*** Block opens ***
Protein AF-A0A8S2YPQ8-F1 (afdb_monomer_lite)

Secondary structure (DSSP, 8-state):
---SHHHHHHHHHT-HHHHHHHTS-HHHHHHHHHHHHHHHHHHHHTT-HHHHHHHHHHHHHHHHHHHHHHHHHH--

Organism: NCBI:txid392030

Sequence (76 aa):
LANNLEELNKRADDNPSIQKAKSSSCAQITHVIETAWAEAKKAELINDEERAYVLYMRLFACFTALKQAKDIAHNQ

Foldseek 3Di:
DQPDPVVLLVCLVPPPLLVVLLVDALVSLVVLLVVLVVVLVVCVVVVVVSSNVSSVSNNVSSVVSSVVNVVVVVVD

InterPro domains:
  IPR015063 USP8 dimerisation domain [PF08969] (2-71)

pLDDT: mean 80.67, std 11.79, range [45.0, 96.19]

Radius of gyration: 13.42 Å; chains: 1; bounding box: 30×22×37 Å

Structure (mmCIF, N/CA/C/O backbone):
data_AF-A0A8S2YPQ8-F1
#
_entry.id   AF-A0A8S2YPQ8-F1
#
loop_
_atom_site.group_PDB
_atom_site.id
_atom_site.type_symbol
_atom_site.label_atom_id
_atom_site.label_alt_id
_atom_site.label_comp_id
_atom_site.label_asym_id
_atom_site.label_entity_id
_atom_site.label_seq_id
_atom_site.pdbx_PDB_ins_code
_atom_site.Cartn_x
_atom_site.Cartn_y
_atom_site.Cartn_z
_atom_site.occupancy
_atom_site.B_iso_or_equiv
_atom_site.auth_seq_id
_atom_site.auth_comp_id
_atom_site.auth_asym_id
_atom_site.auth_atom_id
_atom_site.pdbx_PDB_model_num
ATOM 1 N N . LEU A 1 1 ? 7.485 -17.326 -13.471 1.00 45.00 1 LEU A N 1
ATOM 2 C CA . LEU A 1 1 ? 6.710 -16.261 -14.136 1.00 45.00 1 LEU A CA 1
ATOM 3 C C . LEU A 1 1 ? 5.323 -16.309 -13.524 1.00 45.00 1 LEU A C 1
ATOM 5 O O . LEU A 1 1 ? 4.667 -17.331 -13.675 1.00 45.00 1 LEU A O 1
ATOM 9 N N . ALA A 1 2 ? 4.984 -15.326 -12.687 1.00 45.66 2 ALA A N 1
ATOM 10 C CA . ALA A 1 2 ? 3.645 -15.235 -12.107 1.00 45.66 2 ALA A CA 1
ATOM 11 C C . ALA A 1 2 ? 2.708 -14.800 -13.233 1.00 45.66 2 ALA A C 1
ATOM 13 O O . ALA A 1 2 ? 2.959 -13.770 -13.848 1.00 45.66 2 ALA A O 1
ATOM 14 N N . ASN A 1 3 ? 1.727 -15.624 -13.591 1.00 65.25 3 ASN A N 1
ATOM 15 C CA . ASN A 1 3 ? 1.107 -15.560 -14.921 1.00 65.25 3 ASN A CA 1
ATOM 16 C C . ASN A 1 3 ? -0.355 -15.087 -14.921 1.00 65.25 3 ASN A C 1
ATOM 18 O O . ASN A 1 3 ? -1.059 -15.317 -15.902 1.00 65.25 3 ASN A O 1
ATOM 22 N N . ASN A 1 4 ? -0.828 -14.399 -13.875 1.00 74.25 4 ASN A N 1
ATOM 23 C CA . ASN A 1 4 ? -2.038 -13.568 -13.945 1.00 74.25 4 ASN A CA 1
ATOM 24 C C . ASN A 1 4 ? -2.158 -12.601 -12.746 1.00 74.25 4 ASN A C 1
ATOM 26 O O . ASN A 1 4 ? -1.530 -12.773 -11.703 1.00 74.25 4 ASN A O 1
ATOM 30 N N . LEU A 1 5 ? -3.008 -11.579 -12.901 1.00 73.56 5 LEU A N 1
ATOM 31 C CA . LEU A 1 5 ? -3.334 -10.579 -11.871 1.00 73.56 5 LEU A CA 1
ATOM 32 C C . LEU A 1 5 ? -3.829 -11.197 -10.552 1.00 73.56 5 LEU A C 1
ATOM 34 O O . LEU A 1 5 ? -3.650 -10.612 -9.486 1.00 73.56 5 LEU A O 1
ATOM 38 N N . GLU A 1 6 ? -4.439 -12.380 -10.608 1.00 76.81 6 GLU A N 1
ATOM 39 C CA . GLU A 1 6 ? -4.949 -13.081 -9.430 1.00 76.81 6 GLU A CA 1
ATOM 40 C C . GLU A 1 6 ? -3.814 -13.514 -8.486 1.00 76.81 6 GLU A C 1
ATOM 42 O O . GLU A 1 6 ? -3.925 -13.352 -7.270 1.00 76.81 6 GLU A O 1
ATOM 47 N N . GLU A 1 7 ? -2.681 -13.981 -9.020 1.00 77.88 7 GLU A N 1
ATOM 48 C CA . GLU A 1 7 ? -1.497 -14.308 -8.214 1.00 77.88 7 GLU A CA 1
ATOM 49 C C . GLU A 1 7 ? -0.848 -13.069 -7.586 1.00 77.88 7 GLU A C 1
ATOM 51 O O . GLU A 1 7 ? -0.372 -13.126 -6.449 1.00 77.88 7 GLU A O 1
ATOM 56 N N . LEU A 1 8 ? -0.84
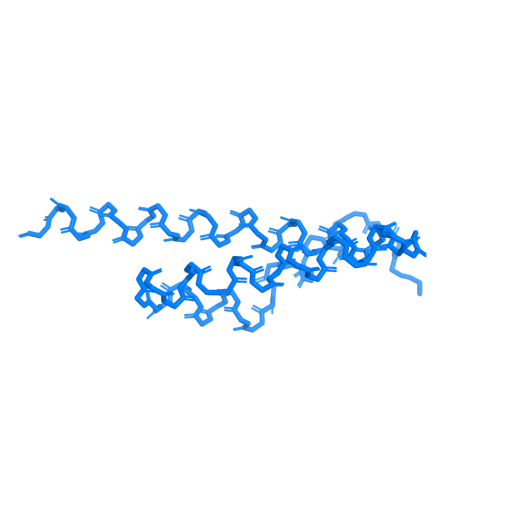4 -11.938 -8.297 1.00 71.00 8 LEU A N 1
ATOM 57 C CA . LEU A 1 8 ? -0.338 -10.673 -7.758 1.00 71.00 8 LEU A CA 1
ATOM 58 C C . LEU A 1 8 ? -1.223 -10.162 -6.612 1.00 71.00 8 LEU A C 1
ATOM 60 O O . LEU A 1 8 ? -0.699 -9.702 -5.597 1.00 71.00 8 LEU A O 1
ATOM 64 N N . ASN A 1 9 ? -2.543 -10.323 -6.727 1.00 70.62 9 ASN A N 1
ATOM 65 C CA . ASN A 1 9 ? -3.482 -9.995 -5.656 1.00 70.62 9 ASN A CA 1
ATOM 66 C C . ASN A 1 9 ? -3.296 -10.887 -4.425 1.00 70.62 9 ASN A C 1
ATOM 68 O O . ASN A 1 9 ? -3.187 -10.364 -3.319 1.00 70.62 9 ASN A O 1
ATOM 72 N N . LYS A 1 10 ? -3.135 -12.207 -4.602 1.00 76.94 10 LYS A N 1
ATOM 73 C CA . LYS A 1 10 ? -2.828 -13.116 -3.479 1.00 76.94 10 LYS A CA 1
ATOM 74 C C . LYS A 1 10 ? -1.559 -12.703 -2.734 1.00 76.94 10 LYS A C 1
ATOM 76 O O . LYS A 1 10 ? -1.543 -12.683 -1.511 1.00 76.94 10 LYS A O 1
ATOM 81 N N . ARG A 1 11 ? -0.504 -12.294 -3.449 1.00 71.81 11 ARG A N 1
ATOM 82 C CA . ARG A 1 11 ? 0.741 -11.796 -2.826 1.00 71.81 11 ARG A CA 1
ATOM 83 C C . ARG A 1 11 ? 0.546 -10.512 -2.025 1.00 71.81 11 ARG A C 1
ATOM 85 O O . ARG A 1 11 ? 1.264 -10.298 -1.046 1.00 71.81 11 ARG A O 1
ATOM 92 N N . ALA A 1 12 ? -0.374 -9.649 -2.449 1.00 71.19 12 ALA A N 1
ATOM 93 C CA . ALA A 1 12 ? -0.743 -8.478 -1.672 1.00 71.19 12 ALA A CA 1
ATOM 94 C C . ALA A 1 12 ? -1.489 -8.902 -0.396 1.00 71.19 12 ALA A C 1
ATOM 96 O O . ALA A 1 12 ? -1.074 -8.506 0.689 1.00 71.19 12 ALA A O 1
ATOM 97 N N . ASP A 1 13 ? -2.501 -9.764 -0.507 1.00 67.50 13 ASP A N 1
ATOM 98 C CA . ASP A 1 13 ? -3.344 -10.206 0.616 1.00 67.50 13 ASP A CA 1
ATOM 99 C C . ASP A 1 13 ? -2.602 -11.052 1.669 1.00 67.50 13 ASP A C 1
ATOM 101 O O . ASP A 1 13 ? -2.801 -10.875 2.879 1.00 67.50 13 ASP A O 1
ATOM 105 N N . ASP A 1 14 ? -1.699 -11.928 1.224 1.00 70.00 14 ASP A N 1
ATOM 106 C CA . ASP A 1 14 ? -0.894 -12.813 2.077 1.00 70.00 14 ASP A CA 1
ATOM 107 C C . ASP A 1 14 ? 0.336 -12.111 2.669 1.00 70.00 14 ASP A C 1
ATOM 109 O O . ASP A 1 14 ? 1.147 -12.725 3.369 1.00 70.00 14 ASP A O 1
ATOM 113 N N . ASN A 1 15 ? 0.508 -10.808 2.417 1.00 69.38 15 ASN A N 1
ATOM 114 C CA . ASN A 1 15 ? 1.662 -10.083 2.916 1.00 69.38 15 ASN A CA 1
ATOM 115 C C . ASN A 1 15 ? 1.654 -10.053 4.463 1.00 69.38 15 ASN A C 1
ATOM 117 O O . ASN A 1 15 ? 0.740 -9.475 5.067 1.00 69.38 15 ASN A O 1
ATOM 121 N N . PRO A 1 16 ? 2.698 -10.581 5.139 1.00 71.25 16 PRO A N 1
ATOM 122 C CA . PRO A 1 16 ? 2.744 -10.671 6.602 1.00 71.25 16 PRO A CA 1
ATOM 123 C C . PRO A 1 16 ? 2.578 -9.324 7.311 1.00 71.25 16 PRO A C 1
*** Block closes ***
§ WORK TASK:
Starting at the line containing "ATOM 48 C CA" and stopping at the line containing "ATOM 85 O O", output each line exactly as it appears above. Leave out the pictures.

§ RESULT OF THE TASK:
ATOM 48 C CA . GLU A 1 7 ? -1.497 -14.308 -8.214 1.00 77.88 7 GLU A CA 1
ATOM 49 C C . GLU A 1 7 ? -0.848 -13.069 -7.586 1.00 77.88 7 GLU A C 1
ATOM 51 O O . GLU A 1 7 ? -0.372 -13.126 -6.449 1.00 77.88 7 GLU A O 1
ATOM 56 N N . LEU A 1 8 ? -0.84
4 -11.938 -8.297 1.00 71.00 8 LEU A N 1
ATOM 57 C CA . LEU A 1 8 ? -0.338 -10.673 -7.758 1.00 71.00 8 LEU A CA 1
ATOM 58 C C . LEU A 1 8 ? -1.223 -10.162 -6.612 1.00 71.00 8 LEU A C 1
ATOM 60 O O . LEU A 1 8 ? -0.699 -9.702 -5.597 1.00 71.00 8 LEU A O 1
ATOM 64 N N . ASN A 1 9 ? -2.543 -10.323 -6.727 1.00 70.62 9 ASN A N 1
ATOM 65 C CA . ASN A 1 9 ? -3.482 -9.995 -5.656 1.00 70.62 9 ASN A CA 1
ATOM 66 C C . ASN A 1 9 ? -3.296 -10.887 -4.425 1.00 70.62 9 ASN A C 1
ATOM 68 O O . ASN A 1 9 ? -3.187 -10.364 -3.319 1.00 70.62 9 ASN A O 1
ATOM 72 N N . LYS A 1 10 ? -3.135 -12.207 -4.602 1.00 76.94 10 LYS A N 1
ATOM 73 C CA . LYS A 1 10 ? -2.828 -13.116 -3.479 1.00 76.94 10 LYS A CA 1
ATOM 74 C C . LYS A 1 10 ? -1.559 -12.703 -2.734 1.00 76.94 10 LYS A C 1
ATOM 76 O O . LYS A 1 10 ? -1.543 -12.683 -1.511 1.00 76.94 10 LYS A O 1
ATOM 81 N N . ARG A 1 11 ? -0.504 -12.294 -3.449 1.00 71.81 11 ARG A N 1
ATOM 82 C CA . ARG A 1 11 ? 0.741 -11.796 -2.826 1.00 71.81 11 ARG A CA 1
ATOM 83 C C . ARG A 1 11 ? 0.546 -10.512 -2.025 1.00 71.81 11 ARG A C 1
ATOM 85 O O . ARG A 1 11 ? 1.264 -10.298 -1.046 1.00 71.81 11 ARG A O 1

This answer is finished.